AB: When we were first dating, I had said to Megan, “You’re really good, you’re a phenomenal singer but you’re singing other people’s songs. So, let’s start a group together. She was like “We are not married and that’s a huge commitment to be in a male/female duo as a couple.” And then we got married and it’s like that conversation never happened and we just went for it.

We did a show at Humphrey’s and did a small acoustic set and met producer Fernando Perdomo who was also on the show. We recorded five songs in LA at his studio after that. We were the Wellsprings from then on.

How did you guys come up with the Wellsprings?
AB: There are a few different meanings for it.

MM: We both grew up religious even if we aren’t religious now, but it does have religious connotations and it is the foundation of what we do.

AB: The literal definition is “the source of continuous flow.” So, I look at it as a source of continuous love, continuous inspiration, continuous motivation. It’s a symbol that nothing is going to stop. I sent her the definition. I had heard a lyric with “wellspring” in it. And that was it.

How would you describe your sound and respective contributions to the project?

AB: One song that’s about to come out [“Stick Around” feat. Lauren Leigh, out everywhere November 24] really defines our sound. I was listening to Brothers Osborne all day. I had this pop country thing in my head for a while. I came to Megan with the guitar part, and we had both had a few edibles so we were feeling relaxed and had no distractions. We each had our own notebooks in front of us. I said let’s each write our own set of lyrics and melody. Megan does hers first, melody and lyrics already written. That’s the final melody that’s in the song now. It’s phenomenal. The only solo contribution I had was writing the chorus. Everything else came from her. We figured out Megan is melodic and knows how to deliver a story.

This is the first song where you’re not singing at all, Alex.
AB: The world has already heard me. I’m stoked that everyone gets to hear the voice of this girl, showcased in a way that will get her the attention she deserves.

What is the best thing about working together?
MM: I feel like being married is the biggest advantage. The band’s never going to break up. We are always gonna work through this. We are always gonna figure this out.

AB: There’s such a level of understanding I’ve never seen in another person. So many other people are ready to give up so easily. I won’t sugar coat it. It hasn’t been easy. We’ve gone through a lot. I think the number one word here is resilience. I think with that, anything can happen, and we welcome challenges because we are gonna come out on the other side of it more in love. The songs will be better.

How do you feel about the San Diego music scene?
AB: The one thing that stands out immediately is the level of support. It doesn’t matter how successful anyone has been or how new they are. Everyone is there for you. People are always quick to collaborate and want to do shows with you. The LA scene burns me out; it’s competitive and people are out for themselves. My two favorite music scenes I’ve ever been a part of was the music scene in Tokyo and the San Diego music scene. People just have a love for the music.

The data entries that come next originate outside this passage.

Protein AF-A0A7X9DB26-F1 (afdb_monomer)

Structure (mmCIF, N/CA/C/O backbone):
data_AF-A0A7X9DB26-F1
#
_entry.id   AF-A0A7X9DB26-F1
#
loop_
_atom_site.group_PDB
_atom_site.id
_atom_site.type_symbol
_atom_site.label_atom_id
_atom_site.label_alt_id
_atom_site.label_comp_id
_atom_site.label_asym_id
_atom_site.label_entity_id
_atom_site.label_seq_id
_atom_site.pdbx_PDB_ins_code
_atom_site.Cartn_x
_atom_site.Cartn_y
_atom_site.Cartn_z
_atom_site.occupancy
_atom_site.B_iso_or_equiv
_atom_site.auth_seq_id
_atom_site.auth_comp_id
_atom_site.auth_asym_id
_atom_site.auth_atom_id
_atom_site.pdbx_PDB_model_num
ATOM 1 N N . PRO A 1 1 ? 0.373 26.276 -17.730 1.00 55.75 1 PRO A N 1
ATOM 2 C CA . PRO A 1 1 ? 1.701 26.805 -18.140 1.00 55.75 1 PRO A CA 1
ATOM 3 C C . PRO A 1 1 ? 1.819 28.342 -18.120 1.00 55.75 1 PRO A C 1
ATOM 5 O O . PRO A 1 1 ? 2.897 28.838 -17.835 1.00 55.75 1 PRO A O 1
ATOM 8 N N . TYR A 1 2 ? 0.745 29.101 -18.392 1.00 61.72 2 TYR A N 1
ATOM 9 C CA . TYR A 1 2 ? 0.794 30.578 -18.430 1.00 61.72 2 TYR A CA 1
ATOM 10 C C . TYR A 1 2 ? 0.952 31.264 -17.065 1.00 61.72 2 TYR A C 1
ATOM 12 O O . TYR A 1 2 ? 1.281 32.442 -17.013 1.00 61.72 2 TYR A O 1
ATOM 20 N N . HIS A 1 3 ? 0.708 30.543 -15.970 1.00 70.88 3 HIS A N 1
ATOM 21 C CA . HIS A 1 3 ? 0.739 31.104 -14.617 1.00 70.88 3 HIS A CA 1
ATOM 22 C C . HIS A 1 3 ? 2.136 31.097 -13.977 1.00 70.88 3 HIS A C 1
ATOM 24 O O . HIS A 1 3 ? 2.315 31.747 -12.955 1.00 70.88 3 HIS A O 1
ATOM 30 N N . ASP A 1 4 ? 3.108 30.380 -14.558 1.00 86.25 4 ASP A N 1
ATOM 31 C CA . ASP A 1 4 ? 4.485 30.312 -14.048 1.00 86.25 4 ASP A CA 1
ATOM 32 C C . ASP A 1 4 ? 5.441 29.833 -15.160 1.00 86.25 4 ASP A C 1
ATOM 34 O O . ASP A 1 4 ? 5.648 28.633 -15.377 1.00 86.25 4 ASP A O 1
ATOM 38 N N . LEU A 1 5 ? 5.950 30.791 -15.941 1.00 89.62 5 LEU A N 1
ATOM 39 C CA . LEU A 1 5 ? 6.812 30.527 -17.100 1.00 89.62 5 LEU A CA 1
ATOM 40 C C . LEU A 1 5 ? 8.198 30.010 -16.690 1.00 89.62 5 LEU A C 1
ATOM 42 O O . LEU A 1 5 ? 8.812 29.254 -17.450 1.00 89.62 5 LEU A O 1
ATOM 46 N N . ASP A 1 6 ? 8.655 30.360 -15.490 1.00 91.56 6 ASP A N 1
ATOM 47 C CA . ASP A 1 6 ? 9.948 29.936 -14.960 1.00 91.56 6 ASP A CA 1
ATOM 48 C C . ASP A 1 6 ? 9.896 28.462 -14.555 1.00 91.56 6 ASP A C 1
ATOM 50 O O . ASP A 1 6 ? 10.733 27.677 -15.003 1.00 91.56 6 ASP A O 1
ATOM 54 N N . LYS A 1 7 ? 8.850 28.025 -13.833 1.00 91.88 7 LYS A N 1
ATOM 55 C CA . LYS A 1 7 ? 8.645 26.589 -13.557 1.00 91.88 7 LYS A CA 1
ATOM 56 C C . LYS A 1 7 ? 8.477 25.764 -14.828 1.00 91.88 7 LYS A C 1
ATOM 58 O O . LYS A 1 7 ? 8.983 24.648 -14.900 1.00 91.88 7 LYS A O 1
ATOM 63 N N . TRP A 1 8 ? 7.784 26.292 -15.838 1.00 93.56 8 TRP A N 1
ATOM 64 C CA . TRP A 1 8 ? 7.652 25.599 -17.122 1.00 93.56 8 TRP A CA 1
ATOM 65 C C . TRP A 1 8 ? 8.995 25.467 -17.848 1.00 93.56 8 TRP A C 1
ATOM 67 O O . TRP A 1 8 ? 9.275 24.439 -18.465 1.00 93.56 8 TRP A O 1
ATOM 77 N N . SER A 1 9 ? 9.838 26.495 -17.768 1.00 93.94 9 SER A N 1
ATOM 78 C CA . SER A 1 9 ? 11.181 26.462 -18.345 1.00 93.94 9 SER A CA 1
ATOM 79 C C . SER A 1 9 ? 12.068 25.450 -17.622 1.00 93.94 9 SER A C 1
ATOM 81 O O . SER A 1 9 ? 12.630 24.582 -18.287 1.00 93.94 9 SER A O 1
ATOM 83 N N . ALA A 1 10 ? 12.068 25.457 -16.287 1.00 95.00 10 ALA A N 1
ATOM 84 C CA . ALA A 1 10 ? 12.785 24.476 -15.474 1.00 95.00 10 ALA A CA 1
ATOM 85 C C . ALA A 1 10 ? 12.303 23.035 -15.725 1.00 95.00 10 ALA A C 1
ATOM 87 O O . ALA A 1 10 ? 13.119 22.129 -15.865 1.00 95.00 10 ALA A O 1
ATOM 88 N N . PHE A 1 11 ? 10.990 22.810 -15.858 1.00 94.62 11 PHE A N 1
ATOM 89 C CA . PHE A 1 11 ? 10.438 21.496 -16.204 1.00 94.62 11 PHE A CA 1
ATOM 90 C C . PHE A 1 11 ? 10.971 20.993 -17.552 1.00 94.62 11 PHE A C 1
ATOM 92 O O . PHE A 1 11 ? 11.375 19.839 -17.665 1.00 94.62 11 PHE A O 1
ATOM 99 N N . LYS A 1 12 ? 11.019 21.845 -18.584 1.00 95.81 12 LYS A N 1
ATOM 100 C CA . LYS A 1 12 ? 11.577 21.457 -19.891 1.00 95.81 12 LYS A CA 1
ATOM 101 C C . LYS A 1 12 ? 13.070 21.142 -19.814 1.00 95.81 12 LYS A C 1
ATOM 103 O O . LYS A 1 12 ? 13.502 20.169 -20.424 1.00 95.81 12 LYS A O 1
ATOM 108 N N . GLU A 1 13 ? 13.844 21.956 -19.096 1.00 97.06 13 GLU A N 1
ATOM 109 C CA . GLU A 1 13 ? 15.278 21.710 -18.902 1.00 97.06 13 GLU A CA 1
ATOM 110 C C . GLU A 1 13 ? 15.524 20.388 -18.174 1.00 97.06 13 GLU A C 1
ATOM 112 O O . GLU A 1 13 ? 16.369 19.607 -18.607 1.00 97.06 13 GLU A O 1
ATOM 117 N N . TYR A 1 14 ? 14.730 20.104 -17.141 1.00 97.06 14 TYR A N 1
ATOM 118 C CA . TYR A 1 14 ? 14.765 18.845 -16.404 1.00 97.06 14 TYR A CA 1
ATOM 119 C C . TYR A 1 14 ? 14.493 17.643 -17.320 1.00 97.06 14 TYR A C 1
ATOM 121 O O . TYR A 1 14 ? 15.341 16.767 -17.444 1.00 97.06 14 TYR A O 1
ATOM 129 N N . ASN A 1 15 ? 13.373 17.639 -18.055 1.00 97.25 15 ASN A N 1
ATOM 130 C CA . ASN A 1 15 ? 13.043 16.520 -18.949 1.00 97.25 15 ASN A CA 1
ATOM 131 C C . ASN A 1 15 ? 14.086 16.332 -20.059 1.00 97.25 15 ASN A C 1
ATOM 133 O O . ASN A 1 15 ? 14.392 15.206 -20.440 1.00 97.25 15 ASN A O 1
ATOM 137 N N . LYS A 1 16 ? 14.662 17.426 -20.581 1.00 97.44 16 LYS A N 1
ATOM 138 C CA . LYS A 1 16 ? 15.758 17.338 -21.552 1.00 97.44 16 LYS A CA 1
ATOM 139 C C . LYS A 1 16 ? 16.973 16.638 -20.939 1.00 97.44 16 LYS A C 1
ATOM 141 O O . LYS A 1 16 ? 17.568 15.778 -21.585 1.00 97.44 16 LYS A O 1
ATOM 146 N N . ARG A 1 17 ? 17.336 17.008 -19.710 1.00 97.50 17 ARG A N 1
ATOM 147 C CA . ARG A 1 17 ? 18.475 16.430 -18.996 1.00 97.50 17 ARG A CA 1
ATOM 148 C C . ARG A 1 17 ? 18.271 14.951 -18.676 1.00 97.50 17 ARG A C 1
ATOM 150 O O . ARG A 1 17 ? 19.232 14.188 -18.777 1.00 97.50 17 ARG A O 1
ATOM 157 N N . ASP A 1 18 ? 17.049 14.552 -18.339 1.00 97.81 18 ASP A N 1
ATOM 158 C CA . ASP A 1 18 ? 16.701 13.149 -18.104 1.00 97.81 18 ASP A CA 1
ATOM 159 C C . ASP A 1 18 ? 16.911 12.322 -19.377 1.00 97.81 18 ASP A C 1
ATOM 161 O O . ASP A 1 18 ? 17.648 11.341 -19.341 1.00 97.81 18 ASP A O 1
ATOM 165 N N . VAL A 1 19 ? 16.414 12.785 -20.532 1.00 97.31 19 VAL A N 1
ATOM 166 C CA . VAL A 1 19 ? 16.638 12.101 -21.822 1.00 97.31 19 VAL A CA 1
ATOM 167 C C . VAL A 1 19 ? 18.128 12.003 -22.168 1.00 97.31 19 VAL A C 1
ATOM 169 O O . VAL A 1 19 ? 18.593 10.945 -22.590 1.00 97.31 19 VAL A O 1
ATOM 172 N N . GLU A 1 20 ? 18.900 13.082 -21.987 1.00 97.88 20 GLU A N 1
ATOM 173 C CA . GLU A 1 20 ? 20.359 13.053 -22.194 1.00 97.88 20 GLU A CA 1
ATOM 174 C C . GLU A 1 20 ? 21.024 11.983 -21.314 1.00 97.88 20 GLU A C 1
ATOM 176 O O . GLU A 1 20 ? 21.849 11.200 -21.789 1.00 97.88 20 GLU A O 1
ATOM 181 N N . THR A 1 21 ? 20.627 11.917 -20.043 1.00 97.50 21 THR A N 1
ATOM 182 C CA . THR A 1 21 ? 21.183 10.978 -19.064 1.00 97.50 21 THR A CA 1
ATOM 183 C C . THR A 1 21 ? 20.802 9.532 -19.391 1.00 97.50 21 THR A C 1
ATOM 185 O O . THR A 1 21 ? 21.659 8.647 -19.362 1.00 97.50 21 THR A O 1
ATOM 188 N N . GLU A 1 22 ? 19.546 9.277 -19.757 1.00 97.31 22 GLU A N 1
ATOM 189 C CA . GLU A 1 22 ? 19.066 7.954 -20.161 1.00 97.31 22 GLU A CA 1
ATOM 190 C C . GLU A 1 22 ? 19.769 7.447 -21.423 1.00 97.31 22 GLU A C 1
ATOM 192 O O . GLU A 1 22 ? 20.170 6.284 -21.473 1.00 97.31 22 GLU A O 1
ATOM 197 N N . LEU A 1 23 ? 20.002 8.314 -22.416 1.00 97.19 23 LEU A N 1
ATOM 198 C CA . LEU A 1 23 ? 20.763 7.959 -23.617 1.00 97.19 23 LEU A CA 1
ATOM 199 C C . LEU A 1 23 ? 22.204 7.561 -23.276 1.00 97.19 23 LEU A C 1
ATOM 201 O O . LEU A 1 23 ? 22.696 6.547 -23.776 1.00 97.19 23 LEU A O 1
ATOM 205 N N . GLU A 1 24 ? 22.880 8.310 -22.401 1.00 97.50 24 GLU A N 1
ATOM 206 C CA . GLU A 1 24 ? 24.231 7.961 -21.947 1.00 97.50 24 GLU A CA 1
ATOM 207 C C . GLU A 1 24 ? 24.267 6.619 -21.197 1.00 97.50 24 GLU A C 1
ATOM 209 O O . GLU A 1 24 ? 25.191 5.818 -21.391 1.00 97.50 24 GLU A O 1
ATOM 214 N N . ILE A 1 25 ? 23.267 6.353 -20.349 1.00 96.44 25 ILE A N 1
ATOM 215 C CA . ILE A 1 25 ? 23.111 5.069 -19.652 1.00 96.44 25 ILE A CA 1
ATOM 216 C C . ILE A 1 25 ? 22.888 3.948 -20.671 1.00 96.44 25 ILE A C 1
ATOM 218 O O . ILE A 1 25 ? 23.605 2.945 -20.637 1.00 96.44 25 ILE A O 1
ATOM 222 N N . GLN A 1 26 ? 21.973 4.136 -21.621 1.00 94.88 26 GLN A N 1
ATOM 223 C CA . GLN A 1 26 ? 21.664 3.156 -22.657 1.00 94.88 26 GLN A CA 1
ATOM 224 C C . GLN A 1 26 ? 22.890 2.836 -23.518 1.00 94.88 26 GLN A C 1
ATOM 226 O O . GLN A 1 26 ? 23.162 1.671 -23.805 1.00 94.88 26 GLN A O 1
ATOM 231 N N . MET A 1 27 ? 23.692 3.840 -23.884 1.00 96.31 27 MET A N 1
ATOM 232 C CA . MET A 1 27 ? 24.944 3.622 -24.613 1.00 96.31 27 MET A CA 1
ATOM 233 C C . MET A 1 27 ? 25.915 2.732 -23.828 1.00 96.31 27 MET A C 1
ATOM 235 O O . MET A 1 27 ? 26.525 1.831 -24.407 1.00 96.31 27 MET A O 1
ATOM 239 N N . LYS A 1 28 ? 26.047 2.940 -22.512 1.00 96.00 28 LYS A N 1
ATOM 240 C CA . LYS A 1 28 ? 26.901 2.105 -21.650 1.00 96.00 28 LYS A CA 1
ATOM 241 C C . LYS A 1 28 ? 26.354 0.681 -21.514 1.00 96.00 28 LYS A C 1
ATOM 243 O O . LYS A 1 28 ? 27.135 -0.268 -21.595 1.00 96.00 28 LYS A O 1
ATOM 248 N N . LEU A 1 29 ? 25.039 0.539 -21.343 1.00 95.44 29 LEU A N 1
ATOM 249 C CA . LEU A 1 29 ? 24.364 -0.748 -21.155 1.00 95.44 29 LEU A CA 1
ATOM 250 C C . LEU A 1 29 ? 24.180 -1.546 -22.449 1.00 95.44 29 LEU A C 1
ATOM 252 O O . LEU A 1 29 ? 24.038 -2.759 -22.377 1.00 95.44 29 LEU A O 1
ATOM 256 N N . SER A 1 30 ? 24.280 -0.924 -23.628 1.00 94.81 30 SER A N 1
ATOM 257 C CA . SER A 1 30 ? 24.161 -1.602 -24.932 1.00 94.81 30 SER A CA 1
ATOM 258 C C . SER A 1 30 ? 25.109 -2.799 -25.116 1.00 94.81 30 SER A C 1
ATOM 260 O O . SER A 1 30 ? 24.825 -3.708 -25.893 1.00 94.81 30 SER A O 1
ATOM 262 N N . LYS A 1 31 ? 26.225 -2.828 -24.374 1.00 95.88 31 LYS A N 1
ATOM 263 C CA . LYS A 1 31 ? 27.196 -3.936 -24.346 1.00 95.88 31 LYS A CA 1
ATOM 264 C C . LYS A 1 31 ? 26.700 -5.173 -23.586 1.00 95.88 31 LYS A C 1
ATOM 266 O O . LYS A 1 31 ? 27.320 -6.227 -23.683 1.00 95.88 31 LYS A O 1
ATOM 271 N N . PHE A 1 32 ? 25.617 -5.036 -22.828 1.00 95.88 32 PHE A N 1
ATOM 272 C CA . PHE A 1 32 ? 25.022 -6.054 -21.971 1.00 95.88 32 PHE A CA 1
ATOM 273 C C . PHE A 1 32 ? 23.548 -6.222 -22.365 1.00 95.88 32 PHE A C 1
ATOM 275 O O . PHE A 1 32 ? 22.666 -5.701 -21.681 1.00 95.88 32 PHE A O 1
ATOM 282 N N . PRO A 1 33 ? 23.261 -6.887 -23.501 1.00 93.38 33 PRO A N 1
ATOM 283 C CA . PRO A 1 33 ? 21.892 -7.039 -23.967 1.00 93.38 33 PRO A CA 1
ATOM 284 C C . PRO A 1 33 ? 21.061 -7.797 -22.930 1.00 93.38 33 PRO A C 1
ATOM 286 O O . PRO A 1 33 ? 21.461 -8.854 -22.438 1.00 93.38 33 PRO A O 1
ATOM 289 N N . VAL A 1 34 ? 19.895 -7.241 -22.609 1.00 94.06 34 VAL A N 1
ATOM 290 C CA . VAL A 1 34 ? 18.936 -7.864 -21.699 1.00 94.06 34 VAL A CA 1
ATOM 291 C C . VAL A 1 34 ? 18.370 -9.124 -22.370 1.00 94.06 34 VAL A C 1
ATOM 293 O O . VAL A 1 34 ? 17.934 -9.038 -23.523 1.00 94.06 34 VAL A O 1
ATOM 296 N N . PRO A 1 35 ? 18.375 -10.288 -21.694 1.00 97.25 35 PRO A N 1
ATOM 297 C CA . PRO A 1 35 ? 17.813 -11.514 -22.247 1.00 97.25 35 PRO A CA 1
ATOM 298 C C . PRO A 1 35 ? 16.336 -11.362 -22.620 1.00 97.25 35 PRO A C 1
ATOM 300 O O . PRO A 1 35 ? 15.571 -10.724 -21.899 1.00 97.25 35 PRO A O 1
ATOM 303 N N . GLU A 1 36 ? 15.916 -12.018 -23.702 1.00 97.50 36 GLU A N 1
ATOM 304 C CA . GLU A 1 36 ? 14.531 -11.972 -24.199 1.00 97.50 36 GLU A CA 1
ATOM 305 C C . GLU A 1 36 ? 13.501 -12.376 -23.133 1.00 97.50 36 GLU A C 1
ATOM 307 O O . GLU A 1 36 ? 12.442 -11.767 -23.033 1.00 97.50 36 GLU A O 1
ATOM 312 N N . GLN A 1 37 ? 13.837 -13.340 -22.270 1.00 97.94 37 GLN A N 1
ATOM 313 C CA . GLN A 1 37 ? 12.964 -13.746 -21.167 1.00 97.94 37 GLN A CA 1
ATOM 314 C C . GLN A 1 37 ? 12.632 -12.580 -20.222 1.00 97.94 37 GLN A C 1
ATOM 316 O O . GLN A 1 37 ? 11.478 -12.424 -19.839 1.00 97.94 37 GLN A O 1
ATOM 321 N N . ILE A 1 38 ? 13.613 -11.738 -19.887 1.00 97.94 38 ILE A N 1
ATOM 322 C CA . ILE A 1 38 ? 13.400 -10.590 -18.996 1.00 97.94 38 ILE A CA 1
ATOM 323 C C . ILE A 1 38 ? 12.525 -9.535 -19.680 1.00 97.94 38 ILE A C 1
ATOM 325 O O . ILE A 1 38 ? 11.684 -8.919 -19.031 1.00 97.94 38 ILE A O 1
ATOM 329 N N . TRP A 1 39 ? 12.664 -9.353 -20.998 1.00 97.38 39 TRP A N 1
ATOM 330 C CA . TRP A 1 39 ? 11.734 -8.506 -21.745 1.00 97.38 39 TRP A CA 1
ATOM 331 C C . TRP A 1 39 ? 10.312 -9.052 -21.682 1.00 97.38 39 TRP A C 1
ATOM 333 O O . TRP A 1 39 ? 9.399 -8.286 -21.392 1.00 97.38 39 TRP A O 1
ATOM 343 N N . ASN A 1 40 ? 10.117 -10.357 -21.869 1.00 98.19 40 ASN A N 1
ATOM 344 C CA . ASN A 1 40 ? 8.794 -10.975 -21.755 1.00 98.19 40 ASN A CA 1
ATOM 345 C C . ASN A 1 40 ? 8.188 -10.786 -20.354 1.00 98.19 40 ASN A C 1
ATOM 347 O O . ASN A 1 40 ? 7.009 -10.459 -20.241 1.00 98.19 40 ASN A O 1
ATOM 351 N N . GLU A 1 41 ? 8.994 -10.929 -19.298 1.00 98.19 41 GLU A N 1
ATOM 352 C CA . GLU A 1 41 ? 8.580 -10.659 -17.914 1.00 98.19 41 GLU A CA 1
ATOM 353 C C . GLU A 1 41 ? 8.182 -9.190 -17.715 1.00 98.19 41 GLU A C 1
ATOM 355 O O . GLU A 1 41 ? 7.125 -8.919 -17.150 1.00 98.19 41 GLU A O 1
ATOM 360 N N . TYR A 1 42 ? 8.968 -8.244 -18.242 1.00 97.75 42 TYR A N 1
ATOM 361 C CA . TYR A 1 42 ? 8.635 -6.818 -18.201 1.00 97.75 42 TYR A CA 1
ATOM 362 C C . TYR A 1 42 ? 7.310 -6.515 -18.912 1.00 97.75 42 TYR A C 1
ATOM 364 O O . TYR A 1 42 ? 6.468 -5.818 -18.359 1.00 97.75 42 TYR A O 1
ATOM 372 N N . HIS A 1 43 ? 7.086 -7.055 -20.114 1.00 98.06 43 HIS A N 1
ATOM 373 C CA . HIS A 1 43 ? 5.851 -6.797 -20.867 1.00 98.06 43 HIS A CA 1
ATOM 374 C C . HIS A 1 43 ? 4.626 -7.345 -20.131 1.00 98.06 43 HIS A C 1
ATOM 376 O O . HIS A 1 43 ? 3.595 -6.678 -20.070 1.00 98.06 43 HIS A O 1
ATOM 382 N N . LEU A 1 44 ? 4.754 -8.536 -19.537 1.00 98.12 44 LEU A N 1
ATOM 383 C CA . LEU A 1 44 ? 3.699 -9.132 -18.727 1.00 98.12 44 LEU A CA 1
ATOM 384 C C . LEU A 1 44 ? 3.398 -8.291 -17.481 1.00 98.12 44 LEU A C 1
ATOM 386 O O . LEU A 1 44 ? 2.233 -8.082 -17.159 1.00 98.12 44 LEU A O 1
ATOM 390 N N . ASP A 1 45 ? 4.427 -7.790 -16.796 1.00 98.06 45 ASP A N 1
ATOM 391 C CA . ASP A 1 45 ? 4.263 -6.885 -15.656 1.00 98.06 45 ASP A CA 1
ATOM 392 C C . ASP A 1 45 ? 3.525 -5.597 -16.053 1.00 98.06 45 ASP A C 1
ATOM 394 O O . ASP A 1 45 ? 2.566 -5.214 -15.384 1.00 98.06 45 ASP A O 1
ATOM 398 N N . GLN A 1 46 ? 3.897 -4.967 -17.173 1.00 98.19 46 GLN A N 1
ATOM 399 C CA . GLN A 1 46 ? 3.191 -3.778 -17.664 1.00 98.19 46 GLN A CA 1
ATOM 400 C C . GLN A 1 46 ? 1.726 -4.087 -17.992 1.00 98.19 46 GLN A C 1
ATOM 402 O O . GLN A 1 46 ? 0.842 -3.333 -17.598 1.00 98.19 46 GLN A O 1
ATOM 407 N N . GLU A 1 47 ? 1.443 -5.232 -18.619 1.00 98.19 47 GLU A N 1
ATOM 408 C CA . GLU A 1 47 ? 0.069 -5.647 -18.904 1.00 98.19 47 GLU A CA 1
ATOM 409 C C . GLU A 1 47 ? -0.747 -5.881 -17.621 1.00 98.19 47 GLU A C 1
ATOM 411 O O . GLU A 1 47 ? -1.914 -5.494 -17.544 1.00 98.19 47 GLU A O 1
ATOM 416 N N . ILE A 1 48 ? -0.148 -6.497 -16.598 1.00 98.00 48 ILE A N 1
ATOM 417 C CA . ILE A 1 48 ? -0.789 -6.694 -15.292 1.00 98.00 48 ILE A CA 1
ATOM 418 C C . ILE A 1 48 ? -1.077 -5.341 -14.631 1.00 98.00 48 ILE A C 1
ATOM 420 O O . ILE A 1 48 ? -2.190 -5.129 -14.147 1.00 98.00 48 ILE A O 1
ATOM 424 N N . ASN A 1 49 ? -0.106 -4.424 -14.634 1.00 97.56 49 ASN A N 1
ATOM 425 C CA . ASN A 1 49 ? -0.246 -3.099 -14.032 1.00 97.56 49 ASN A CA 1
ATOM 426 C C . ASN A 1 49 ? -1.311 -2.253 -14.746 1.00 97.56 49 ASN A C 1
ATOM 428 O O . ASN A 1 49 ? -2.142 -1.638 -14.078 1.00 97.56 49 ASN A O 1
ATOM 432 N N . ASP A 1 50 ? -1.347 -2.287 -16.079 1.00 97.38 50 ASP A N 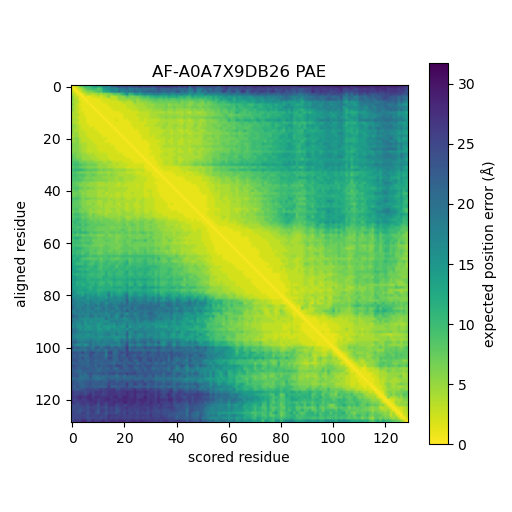1
ATOM 433 C CA . ASP A 1 50 ? -2.343 -1.578 -16.887 1.00 97.38 50 ASP A CA 1
ATOM 434 C C . ASP A 1 50 ? -3.755 -2.155 -16.710 1.00 97.38 50 ASP A C 1
ATOM 436 O O . ASP A 1 50 ? -4.740 -1.413 -16.683 1.00 97.38 50 ASP A O 1
ATOM 440 N N . ARG A 1 51 ? -3.879 -3.483 -16.569 1.00 97.62 51 ARG A N 1
ATOM 441 C CA . ARG A 1 51 ? -5.161 -4.142 -16.259 1.00 97.62 51 ARG A CA 1
ATOM 442 C C . ARG A 1 51 ? -5.644 -3.805 -14.850 1.00 97.62 51 ARG A C 1
ATOM 444 O O . ARG A 1 51 ? -6.850 -3.677 -14.632 1.00 97.62 51 ARG A O 1
ATOM 451 N N . GLY A 1 52 ? -4.716 -3.693 -13.904 1.00 95.69 52 GLY A N 1
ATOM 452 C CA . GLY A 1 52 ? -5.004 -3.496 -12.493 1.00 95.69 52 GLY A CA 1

MM: There is a community here. Alex has introduced me to this whole other world outside of theater and everyone is so supportive. It’s not as competitive as the theater world can be on the professional level. You get to go to each other’s shows all the time. You share musicians. Everyone’s down to help each other out when you need someone.

How do you measure success in this industry?
AB: We don’t care to be rich or famous or whatever the hell. We want to show my son that if you work hard enough you can do the things that you want to do and make a living doing it. Maybe it’s not going to be great all the time, but I’d rather be struggling doing what I want to do than be so successful and feel like a prisoner. Music is about freedom. It’s about liberation. Put yourself in front of the risk. It’ll pay off.

The Wellsprings released their latest single on November 24th, “Stick Around” (with Lauren Leigh) You can catch them at Seven Grand on December 15 with Sutton James and on December 20th for the Wednesday Night Ramble at the Casbah.